よって、メソッドやメンバー関数の中は手続きなので、手続き型言語のテクニックを学ぶとオブジェクト指向プログラミングにも大いに役立ちます。
そんなわけで今回は「手続き型のプログラミング言語を学ぶポイント」を紹介します。
専門学校で習った基礎中の基礎の大事な話
専門学校でプログラミングを習った時に、はじめに言われたことがあります。
「同じことを何度も繰り返し書かないようにしましょう = 重複したコードをなくしましょう」
同じコードがいくつかあったら、関数に切り出して共通化して、それを呼び出すようにしましょうということです。
これをやっていくと大抵の場合、うまくコードを書けると思います。
「わかりやすく書くために、長いコードは適切に関数・メソッドに切り分けていきましょう」というのもありますが、これって、人によって何行続いたら長いと感じるかって異なるので一概には言えませんが、「重複してるコード」というのは誰にとっても同じです。ですから、一つの確固たるポリシーになるわけです。
そして、もう一つのポイントは「構造化プログラミング」です。す。
構造化プログラミングをしよう!
構造化プログラミングを簡単に言うと「GOTO文を使わないようにしましょう」ってことです。Wikipediaを見ると、「構造化プログラミング = GOTO文を使わないようにする」という認識は誤りであると書かれていますが、ひとまず、理解するための最初の入口としてGOTO文を使わないというトピックから理解していくことは良いと思います。
C言語やC++ではGOTOという命令があります。GOTOは指定した場所に処理をジャンプさせる命令です。
START: if (user == "admin") { GOTO ADMIN_LOGIC; } ....何らかのコード ....何らかのコード ....何らかのコード ADMIN_LOGIC: ....何らかのコード ....何らかのコード ....何らかのコード if (status == "やり直し") { GOTO START; }
GOTO ADMIN_LOGIC;って書くと、ADMIN_LOGIC:と書いた場所に移ります。

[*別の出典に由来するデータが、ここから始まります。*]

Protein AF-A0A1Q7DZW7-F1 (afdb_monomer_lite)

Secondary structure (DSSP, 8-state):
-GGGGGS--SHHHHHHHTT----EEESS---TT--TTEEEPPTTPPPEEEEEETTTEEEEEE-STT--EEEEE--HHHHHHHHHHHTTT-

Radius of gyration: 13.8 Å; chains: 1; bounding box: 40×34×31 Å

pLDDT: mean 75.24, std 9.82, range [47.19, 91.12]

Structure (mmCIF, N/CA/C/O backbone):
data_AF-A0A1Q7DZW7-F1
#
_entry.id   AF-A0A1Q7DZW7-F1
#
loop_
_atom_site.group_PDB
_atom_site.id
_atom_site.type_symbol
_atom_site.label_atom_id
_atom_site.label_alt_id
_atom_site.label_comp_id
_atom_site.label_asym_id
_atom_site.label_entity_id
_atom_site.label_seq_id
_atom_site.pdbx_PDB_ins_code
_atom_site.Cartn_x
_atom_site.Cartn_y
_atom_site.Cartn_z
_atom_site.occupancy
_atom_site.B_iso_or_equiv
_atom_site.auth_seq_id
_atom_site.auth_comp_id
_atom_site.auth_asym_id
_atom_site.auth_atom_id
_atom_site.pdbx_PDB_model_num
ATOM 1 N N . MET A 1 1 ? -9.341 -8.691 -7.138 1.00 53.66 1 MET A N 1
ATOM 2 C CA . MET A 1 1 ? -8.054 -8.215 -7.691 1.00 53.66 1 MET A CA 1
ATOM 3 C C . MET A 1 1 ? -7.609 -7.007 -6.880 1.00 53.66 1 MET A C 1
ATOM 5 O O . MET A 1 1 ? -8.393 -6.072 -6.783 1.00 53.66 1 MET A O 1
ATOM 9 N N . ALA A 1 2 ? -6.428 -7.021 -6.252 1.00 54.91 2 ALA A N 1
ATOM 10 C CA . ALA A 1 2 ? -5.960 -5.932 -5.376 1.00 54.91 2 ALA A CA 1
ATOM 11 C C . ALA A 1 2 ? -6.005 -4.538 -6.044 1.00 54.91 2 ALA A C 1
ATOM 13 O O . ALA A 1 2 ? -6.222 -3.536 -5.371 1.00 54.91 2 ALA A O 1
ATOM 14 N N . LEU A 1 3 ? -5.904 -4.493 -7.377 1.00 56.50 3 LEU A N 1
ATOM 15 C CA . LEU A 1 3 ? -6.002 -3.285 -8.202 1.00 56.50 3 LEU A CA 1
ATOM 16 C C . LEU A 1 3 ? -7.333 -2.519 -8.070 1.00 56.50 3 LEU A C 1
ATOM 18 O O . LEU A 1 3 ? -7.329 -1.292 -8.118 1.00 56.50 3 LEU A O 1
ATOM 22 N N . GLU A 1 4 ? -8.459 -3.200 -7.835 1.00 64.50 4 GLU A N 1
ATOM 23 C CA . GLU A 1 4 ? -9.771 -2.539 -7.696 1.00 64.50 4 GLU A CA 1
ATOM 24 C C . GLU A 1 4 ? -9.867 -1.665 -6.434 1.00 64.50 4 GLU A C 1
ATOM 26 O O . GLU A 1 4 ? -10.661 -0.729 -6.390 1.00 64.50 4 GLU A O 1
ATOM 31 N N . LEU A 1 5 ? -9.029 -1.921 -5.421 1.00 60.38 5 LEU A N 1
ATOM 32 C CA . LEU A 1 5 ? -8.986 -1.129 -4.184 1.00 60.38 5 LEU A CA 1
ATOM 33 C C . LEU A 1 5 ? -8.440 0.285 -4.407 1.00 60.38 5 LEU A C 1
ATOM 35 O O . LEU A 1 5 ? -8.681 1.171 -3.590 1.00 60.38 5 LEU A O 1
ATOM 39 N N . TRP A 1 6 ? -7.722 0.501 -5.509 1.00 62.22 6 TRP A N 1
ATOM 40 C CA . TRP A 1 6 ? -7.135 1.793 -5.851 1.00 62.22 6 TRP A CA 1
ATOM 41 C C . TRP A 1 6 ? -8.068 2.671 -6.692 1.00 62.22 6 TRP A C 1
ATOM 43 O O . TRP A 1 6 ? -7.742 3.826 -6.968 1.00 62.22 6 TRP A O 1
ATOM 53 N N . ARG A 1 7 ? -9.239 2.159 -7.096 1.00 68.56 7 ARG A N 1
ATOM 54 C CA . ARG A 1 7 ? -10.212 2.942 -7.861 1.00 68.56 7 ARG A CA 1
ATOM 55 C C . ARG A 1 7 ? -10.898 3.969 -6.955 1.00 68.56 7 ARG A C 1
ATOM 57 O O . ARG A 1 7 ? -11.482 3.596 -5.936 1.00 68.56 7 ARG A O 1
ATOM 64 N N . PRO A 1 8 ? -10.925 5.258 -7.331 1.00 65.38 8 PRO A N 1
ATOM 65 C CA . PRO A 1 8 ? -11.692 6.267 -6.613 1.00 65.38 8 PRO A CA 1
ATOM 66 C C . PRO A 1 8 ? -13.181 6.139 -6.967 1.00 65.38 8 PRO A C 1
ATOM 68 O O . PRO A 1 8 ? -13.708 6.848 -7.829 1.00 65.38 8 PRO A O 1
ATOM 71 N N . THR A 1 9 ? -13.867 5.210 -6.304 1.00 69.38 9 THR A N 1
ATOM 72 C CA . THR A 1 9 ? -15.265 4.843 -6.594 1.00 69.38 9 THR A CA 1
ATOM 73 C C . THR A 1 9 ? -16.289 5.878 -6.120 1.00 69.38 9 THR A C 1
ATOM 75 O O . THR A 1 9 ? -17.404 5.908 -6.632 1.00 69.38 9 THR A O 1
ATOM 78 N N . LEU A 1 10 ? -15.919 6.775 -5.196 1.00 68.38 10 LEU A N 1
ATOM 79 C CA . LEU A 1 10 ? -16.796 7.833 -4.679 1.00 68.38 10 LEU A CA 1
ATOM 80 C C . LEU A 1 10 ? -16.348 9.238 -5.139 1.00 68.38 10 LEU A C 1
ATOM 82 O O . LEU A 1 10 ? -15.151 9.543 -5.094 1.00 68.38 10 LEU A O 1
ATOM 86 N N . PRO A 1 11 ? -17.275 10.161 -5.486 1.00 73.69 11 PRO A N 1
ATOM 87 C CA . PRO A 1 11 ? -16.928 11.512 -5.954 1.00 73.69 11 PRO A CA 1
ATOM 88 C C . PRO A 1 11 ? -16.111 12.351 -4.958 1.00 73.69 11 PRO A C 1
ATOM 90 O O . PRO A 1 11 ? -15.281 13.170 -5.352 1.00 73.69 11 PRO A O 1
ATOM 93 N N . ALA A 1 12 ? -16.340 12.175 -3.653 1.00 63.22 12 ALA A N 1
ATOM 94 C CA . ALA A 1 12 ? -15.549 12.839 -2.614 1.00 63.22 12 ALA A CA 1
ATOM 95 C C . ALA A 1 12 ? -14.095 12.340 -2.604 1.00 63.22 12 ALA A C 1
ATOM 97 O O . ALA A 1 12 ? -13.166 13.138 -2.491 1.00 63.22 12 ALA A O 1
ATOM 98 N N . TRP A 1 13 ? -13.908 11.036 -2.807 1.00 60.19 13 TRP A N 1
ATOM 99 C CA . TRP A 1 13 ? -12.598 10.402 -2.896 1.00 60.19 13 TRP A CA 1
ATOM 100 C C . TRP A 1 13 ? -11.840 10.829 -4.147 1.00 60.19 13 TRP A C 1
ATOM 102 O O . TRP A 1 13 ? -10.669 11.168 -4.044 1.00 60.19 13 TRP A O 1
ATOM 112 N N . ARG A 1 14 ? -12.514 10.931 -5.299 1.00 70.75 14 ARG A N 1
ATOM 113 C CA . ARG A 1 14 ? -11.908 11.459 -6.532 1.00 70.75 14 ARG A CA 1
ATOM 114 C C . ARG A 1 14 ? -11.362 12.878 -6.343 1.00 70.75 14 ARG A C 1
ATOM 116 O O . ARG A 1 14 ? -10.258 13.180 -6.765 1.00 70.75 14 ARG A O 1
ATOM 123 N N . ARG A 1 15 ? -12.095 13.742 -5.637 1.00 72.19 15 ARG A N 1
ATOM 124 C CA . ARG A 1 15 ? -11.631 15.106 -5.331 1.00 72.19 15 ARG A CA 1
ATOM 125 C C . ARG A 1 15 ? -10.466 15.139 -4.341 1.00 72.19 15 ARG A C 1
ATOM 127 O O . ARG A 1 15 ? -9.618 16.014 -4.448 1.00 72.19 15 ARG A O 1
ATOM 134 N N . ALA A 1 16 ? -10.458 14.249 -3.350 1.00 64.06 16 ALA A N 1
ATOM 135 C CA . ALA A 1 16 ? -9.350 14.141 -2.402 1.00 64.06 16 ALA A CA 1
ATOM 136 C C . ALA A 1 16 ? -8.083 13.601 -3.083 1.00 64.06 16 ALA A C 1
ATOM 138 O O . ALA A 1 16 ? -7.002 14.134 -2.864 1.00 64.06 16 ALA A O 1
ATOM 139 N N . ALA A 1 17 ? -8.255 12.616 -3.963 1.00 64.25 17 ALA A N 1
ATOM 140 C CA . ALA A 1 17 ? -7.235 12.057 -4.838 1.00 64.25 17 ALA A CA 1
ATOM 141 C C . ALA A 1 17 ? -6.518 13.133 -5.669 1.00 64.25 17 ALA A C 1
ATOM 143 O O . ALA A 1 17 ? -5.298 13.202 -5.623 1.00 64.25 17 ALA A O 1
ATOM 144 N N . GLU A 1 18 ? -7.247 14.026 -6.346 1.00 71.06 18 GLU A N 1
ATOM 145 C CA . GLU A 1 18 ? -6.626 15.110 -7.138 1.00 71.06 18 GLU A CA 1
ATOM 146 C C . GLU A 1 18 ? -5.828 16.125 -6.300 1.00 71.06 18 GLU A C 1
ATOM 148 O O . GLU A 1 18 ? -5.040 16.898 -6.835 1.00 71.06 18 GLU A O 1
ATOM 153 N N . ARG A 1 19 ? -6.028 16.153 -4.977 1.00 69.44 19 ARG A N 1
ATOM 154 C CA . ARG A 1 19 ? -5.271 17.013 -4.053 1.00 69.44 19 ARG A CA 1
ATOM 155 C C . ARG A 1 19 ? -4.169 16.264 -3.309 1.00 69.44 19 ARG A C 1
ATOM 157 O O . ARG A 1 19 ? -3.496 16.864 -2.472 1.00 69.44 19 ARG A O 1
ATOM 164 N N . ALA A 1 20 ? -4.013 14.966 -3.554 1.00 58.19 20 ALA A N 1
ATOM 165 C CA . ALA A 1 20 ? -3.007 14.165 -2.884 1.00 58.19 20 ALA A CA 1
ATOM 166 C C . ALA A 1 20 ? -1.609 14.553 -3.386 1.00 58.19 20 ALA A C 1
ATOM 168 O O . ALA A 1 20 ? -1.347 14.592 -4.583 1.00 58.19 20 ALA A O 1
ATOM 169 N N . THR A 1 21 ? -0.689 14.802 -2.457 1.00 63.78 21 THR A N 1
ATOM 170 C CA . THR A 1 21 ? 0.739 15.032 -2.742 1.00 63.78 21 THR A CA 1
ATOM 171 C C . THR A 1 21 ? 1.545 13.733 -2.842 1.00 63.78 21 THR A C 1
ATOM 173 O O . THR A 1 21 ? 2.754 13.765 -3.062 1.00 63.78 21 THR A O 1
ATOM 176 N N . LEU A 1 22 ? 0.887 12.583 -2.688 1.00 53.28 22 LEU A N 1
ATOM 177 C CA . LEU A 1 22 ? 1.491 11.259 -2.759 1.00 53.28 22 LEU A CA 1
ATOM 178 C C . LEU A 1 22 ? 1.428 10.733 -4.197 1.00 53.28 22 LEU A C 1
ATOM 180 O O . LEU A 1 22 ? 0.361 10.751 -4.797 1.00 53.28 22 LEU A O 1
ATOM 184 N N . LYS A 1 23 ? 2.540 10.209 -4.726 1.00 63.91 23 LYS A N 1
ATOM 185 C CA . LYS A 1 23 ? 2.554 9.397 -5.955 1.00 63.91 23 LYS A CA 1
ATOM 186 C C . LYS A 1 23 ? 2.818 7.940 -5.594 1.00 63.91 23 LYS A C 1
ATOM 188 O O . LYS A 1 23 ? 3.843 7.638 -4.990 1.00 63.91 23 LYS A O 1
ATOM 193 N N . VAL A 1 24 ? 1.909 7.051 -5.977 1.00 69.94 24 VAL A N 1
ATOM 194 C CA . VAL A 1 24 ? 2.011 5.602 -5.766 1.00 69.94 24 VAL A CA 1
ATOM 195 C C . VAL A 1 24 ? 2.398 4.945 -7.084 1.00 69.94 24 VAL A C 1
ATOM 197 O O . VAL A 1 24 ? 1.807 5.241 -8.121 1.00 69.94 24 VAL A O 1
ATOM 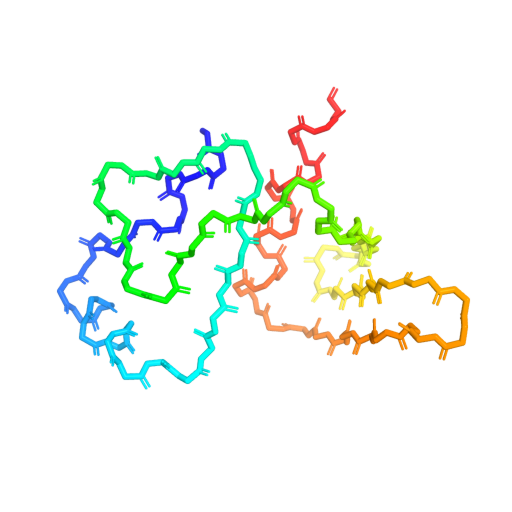200 N N . ARG A 1 25 ? 3.391 4.054 -7.051 1.00 74.31 25 ARG A N 1
ATOM 201 C CA . ARG A 1 25 ? 3.813 3.271 -8.215 1.00 74.31 25 ARG A CA 1
ATOM 202 C C . ARG A 1 25 ? 3.452 1.805 -8.020 1.00 74.31 25 ARG A C 1
ATOM 204 O O . ARG A 1 25 ? 3.826 1.229 -7.005 1.00 74.31 25 ARG A O 1
ATOM 211 N N . ALA A 1 26 ? 2.723 1.222 -8.967 1.00 72.31 26 ALA A N 1
ATOM 212 C CA . ALA A 1 26 ? 2.233 -0.151 -8.878 1.00 72.31 26 ALA A CA 1
ATOM 213 C C . ALA A 1 26 ? 2.784 -1.031 -10.010 1.00 72.31 26 ALA A C 1
ATOM 215 O O . ALA A 1 26 ? 2.771 -0.640 -11.178 1.00 72.31 26 ALA A O 1
ATOM 216 N N . ARG A 1 27 ? 3.251 -2.233 -9.656 1.00 75.12 27 ARG A N 1
ATOM 217 C CA . ARG A 1 27 ? 3.653 -3.293 -10.595 1.00 75.12 27 ARG A CA 1
ATOM 218 C C . ARG A 1 27 ? 2.464 -4.239 -1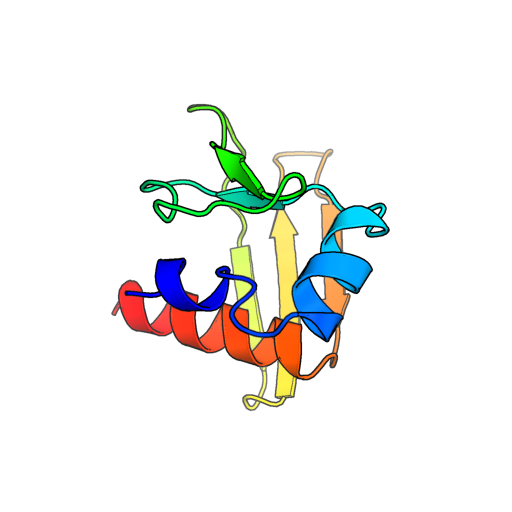0.825 1.00 75.12 27 ARG A C 1
ATOM 220 O O . ARG A 1 27 ? 1.660 -4.440 -9.918 1.00 75.12 27 ARG A O 1
ATOM 227 N N . GLY A 1 28 ? 2.352 -4.829 -12.018 1.00 71.62 28 GLY A N 1
ATOM 228 C CA . GLY A 1 28 ? 1.313 -5.831 -12.321 1.00 71.62 28 GLY A CA 1
ATOM 229 C C . GLY A 1 28 ? 0.013 -5.286 -12.930 1.00 71.62 28 GLY A C 1
ATOM 230 O O . GLY A 1 28 ? -1.001 -5.980 -12.916 1.00 71.62 28 GLY A O 1
ATOM 231 N N . GLY A 1 29 ? 0.037 -4.070 -13.484 1.00 73.00 29 GLY A N 1
ATOM 232 C CA . GLY A 1 29 ? -1.084 -3.466 -14.214 1.00 73.00 29 GLY A CA 1
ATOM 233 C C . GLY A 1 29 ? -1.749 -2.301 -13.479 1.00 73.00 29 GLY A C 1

その後、GOTO START;と書いたところでは、START:の地点に戻ります。
コードがあちこちに行ったり来たりします。しかも、そこにルールはありません。
普通プログラミング、if ~だったら、~をするみたく、制御構造が階層的で秩序がありますが、GOTO文を使うと、印をつけたところにいきなり飛んでいってしまうので、プログラム構造が無秩序になってしまうんです。
こういうコードって、書いた本人ならば、わかっても他人が読むとわけがわからなくなります。このサンプルだとコードが短いから、そこまで難しく感じないでしょうけど、これが何万行もあるコードの中で、GOTO XXXX;と数万行先にジャンプされたら追っていけないですよね?
ですから、最近のプログラミング言語にはGOTO文はありません。JavaにもPHPにもRubyにもGOTO分はないんです。
また、GOTO文を多用したコードをスパゲッティコードと言います。スパゲッティのように複雑に絡み合っているというのが名前の由来です。
名前は美味しそうなんですけど、決してそんなコードは書いてはいけません(笑)
プログラムの階層を意識しよう
大きなものって階層的に分けていくと、把握がしやすくなります。
何かを説明する時にも、大枠を説明してから、詳細を説明した方がわかりやすいですよね。
プログラムを書くときも同じで、大きな処理ごとに関数・メソッドを作って、それらを呼び出す、全体の流れを最初に作って、その後、各メソッドに詳細ロジックを書いていくと、読みやすく書きやすいコードになります。
その時に、階層化のレベル = メソッドに切り出す単位のレベルを合わせる必要があります。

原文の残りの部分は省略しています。